====== Input data
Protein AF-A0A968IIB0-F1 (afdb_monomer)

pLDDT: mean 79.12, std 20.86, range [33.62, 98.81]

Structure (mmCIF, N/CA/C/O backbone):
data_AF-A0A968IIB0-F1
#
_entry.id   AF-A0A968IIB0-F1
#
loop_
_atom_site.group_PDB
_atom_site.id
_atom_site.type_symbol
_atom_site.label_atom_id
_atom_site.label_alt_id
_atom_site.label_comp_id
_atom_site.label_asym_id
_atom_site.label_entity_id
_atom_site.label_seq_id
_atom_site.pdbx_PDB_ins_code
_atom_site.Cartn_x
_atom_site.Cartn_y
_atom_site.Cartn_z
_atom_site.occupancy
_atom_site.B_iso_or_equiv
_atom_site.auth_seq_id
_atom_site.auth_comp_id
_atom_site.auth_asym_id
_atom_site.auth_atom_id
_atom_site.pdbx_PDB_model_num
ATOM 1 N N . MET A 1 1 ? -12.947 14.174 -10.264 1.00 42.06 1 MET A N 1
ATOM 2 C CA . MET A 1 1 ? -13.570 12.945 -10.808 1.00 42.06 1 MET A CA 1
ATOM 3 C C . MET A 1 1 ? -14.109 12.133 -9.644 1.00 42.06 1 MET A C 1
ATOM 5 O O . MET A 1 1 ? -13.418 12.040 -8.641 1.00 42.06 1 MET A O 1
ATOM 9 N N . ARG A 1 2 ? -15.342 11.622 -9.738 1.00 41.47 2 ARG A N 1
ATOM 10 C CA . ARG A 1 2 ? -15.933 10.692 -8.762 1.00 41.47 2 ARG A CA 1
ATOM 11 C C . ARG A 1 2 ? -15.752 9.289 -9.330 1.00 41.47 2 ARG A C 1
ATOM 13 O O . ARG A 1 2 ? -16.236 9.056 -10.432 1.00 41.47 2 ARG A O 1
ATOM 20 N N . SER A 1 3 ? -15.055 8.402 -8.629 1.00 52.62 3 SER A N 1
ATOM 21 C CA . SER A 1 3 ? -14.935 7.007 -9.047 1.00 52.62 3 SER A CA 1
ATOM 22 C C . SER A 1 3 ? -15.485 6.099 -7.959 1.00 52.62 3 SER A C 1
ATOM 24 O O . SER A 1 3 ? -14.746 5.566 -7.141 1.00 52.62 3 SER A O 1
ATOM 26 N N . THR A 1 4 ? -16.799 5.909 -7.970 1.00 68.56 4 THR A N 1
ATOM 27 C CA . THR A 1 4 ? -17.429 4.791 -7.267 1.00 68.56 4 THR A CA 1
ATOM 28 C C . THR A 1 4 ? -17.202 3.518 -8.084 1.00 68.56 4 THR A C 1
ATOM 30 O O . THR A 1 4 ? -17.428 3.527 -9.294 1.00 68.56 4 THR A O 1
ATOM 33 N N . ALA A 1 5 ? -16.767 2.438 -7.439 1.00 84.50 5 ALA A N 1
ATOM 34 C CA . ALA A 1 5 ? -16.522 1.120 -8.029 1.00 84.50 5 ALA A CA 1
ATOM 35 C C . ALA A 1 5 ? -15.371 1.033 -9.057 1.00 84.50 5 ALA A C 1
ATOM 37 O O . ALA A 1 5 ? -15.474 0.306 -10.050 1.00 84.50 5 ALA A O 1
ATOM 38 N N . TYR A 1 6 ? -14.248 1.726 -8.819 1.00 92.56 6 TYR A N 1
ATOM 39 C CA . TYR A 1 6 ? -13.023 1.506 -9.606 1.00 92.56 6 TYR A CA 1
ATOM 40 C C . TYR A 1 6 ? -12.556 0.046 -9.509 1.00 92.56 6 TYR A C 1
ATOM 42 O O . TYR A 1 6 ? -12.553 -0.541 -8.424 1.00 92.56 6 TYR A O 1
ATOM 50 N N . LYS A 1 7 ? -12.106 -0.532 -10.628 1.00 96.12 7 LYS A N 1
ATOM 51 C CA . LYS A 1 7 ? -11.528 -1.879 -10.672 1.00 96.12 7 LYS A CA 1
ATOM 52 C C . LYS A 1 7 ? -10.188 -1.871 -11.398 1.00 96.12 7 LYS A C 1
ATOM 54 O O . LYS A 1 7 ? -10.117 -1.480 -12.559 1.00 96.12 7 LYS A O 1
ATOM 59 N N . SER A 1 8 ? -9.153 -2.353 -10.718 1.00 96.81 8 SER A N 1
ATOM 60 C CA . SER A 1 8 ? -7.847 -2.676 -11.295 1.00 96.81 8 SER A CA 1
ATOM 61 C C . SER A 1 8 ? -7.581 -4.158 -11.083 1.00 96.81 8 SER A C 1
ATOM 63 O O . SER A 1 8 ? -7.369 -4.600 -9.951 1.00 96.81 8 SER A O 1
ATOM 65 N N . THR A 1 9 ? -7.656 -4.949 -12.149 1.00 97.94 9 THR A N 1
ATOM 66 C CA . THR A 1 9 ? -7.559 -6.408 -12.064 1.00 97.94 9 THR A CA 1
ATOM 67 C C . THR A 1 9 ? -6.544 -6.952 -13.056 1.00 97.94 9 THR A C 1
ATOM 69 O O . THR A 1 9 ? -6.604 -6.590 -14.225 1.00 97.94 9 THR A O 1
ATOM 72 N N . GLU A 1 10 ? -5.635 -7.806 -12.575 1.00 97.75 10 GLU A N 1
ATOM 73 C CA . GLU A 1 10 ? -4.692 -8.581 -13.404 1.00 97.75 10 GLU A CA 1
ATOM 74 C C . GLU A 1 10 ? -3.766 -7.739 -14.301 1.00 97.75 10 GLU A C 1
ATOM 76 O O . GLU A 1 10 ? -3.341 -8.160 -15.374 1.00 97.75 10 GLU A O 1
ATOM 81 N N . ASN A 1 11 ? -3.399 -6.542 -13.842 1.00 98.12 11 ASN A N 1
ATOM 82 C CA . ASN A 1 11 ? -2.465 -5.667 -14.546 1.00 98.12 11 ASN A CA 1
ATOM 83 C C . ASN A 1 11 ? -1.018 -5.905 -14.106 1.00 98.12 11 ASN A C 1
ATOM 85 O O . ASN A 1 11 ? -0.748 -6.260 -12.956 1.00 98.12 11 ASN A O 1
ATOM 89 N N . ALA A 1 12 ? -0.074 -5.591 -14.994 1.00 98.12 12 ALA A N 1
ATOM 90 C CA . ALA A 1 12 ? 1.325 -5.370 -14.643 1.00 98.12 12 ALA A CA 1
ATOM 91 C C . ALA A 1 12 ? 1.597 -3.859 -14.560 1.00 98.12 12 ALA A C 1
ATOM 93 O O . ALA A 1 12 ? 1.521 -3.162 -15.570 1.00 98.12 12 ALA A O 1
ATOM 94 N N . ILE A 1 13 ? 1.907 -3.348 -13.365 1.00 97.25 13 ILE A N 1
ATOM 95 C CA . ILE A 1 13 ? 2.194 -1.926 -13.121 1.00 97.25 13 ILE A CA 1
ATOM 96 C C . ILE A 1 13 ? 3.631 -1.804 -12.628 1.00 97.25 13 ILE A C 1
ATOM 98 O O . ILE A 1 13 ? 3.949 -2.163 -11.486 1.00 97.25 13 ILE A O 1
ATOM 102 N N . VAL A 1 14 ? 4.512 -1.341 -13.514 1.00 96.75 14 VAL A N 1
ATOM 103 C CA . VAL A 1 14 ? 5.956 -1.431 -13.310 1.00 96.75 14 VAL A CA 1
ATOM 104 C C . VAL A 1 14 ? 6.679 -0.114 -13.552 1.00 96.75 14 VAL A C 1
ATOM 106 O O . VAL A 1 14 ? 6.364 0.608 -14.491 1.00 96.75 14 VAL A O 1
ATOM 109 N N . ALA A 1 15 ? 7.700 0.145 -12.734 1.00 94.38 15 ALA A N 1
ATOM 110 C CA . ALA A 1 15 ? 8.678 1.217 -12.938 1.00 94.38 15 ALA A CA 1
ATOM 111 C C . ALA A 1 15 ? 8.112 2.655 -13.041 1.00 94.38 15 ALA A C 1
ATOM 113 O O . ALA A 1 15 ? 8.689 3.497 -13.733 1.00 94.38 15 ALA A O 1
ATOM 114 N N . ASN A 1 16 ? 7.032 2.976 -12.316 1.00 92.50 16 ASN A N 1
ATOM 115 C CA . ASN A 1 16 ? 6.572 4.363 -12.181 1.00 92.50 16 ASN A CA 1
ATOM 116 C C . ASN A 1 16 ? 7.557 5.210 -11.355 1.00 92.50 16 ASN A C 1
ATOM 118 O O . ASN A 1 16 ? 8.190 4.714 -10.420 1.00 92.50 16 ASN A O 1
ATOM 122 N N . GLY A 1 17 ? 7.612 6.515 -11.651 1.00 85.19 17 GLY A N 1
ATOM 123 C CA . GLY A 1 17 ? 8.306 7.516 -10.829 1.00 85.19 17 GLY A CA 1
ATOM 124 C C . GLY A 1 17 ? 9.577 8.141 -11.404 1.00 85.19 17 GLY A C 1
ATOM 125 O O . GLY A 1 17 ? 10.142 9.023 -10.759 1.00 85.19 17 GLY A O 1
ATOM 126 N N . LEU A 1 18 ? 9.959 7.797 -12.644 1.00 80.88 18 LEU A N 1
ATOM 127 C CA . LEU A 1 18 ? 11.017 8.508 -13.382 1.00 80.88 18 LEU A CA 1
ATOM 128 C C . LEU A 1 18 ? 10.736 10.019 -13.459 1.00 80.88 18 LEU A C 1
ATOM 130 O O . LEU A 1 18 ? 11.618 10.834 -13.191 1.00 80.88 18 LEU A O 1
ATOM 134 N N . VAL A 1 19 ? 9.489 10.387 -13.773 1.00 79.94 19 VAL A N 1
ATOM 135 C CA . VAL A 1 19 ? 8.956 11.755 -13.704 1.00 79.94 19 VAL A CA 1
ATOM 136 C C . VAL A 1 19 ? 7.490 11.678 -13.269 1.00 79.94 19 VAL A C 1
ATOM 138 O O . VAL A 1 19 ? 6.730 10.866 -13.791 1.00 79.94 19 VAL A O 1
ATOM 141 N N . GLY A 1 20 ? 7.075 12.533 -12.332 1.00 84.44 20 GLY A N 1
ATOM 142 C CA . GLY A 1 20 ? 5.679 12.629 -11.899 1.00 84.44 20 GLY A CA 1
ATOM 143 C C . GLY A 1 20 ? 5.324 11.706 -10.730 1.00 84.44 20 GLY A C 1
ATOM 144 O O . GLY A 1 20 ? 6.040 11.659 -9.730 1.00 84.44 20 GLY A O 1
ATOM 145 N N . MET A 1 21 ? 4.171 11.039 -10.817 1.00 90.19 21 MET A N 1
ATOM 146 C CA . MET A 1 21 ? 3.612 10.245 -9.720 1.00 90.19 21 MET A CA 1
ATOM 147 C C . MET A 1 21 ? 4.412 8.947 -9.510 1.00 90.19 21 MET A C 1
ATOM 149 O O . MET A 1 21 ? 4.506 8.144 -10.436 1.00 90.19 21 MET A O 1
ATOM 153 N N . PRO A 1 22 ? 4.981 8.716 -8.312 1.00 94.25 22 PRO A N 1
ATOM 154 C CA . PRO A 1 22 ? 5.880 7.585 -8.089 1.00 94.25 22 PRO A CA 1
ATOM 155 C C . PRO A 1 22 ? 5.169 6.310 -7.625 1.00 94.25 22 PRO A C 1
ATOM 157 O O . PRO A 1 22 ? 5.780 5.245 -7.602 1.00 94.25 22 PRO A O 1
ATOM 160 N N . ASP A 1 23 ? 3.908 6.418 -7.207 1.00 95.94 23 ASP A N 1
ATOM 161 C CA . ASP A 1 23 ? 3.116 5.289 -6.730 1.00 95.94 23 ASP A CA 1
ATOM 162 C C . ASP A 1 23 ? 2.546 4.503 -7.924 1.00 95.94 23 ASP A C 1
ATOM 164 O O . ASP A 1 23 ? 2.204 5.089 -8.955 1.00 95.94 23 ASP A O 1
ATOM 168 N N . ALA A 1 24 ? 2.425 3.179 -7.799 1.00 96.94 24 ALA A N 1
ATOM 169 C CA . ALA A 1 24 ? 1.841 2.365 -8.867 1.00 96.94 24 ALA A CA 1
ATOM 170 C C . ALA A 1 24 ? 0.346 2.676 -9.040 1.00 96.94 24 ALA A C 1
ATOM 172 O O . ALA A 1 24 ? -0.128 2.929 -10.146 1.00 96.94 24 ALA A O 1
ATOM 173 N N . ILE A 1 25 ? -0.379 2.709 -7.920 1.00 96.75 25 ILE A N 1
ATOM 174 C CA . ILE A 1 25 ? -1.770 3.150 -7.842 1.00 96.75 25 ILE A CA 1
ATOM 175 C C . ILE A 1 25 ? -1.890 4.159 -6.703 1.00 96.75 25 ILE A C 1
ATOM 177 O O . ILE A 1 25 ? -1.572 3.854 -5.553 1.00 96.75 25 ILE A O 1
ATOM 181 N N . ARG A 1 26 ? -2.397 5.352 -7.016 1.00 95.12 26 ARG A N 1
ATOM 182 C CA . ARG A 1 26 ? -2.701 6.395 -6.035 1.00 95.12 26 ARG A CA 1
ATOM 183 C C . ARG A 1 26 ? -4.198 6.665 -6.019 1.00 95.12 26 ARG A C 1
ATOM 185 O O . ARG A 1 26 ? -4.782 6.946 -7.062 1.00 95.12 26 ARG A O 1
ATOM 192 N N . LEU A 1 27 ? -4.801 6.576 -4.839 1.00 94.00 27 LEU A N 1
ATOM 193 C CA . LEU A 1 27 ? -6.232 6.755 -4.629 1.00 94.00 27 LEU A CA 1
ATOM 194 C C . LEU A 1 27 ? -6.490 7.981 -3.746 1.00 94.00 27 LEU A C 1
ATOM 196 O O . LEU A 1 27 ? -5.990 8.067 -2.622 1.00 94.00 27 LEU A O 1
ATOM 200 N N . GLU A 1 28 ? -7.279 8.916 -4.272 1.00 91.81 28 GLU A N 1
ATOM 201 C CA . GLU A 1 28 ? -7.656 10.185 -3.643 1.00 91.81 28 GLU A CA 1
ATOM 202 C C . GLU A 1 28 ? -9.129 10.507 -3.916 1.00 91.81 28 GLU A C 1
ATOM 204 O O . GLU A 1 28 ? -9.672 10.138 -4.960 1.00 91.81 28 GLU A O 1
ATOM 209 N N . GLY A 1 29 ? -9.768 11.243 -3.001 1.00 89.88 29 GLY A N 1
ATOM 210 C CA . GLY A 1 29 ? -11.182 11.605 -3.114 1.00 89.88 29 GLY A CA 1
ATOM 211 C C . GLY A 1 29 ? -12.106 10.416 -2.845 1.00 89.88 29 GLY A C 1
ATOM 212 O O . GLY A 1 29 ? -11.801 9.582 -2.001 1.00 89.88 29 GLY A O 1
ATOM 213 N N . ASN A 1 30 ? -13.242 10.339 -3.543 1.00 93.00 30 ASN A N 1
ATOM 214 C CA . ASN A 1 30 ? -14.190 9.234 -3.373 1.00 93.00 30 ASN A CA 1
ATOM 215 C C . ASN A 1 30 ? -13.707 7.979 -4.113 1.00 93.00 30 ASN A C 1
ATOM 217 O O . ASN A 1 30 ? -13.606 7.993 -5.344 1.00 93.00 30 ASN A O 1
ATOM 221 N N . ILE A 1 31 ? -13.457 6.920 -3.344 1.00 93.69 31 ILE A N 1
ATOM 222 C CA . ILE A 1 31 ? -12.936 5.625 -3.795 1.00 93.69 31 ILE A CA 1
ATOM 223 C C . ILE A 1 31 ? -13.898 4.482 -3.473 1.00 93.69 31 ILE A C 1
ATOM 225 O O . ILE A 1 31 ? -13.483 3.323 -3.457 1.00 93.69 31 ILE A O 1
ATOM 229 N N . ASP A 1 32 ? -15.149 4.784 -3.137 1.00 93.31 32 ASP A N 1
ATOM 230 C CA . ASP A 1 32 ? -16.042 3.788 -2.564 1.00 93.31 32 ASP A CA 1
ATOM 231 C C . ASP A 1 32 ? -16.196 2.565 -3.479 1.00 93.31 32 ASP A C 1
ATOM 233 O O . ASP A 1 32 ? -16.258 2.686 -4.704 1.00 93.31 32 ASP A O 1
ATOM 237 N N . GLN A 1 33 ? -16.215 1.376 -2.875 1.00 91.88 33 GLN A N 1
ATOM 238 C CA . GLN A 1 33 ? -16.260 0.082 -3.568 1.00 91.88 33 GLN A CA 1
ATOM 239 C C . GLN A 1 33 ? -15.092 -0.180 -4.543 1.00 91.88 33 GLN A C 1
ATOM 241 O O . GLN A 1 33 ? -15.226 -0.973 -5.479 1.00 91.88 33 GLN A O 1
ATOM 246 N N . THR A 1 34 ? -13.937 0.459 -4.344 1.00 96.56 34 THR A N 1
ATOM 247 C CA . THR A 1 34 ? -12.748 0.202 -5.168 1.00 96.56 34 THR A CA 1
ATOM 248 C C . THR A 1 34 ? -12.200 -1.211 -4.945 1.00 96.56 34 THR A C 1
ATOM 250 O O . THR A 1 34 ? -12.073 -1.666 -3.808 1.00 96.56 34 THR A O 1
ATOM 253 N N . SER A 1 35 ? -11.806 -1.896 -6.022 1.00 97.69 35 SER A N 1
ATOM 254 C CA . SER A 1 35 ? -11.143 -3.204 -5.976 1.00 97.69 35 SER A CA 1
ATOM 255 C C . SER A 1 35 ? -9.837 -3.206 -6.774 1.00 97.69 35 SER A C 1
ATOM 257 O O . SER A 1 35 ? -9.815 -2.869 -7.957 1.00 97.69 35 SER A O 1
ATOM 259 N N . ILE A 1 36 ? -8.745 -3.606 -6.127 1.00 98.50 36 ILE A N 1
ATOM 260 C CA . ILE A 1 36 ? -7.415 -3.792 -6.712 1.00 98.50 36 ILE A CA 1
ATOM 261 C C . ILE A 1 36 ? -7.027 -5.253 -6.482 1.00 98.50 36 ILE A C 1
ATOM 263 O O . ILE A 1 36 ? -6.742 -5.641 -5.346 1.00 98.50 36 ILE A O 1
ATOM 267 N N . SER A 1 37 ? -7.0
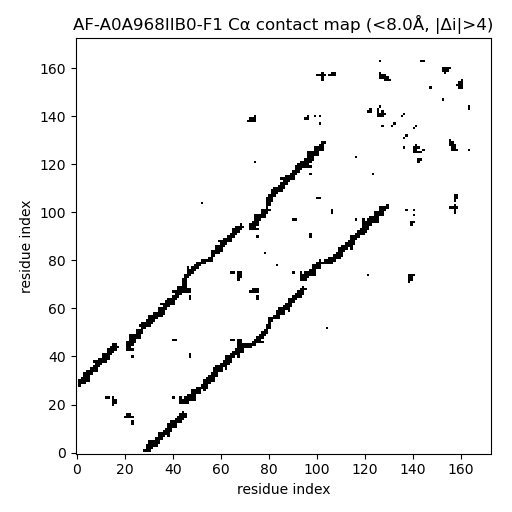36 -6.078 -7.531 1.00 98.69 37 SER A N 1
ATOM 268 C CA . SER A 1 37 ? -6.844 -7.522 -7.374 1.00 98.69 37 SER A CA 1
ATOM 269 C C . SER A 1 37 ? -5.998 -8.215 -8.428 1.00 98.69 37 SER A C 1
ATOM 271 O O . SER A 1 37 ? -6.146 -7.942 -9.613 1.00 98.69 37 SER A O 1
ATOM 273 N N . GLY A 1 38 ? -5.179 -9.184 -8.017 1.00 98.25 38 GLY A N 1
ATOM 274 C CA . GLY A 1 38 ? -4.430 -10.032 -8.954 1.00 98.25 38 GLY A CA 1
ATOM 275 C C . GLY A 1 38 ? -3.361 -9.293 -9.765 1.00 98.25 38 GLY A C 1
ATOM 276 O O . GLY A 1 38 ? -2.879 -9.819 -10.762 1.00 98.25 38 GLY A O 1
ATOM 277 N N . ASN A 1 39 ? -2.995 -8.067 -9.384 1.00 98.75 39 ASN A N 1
============
**Assignment**
Using the entries above, return exactly the lines from the line with "ATOM 127 C CA" to the line with "ATOM 135 C CA", counting both of those lines.

**Expected answer**
ATOM 127 C CA . LEU A 1 18 ? 11.017 8.508 -13.382 1.00 80.88 18 LEU A CA 1
ATOM 128 C C . LEU A 1 18 ? 10.736 10.019 -13.459 1.00 80.88 18 LEU A C 1
ATOM 130 O O . LEU A 1 18 ? 11.618 10.834 -13.191 1.00 80.88 18 LEU A O 1
ATOM 134 N N . VAL A 1 19 ? 9.489 10.387 -13.773 1.00 79.94 19 VAL A N 1
ATOM 135 C CA . VAL A 1 19 ? 8.956 11.755 -13.704 1.00 79.94 19 VAL A CA 1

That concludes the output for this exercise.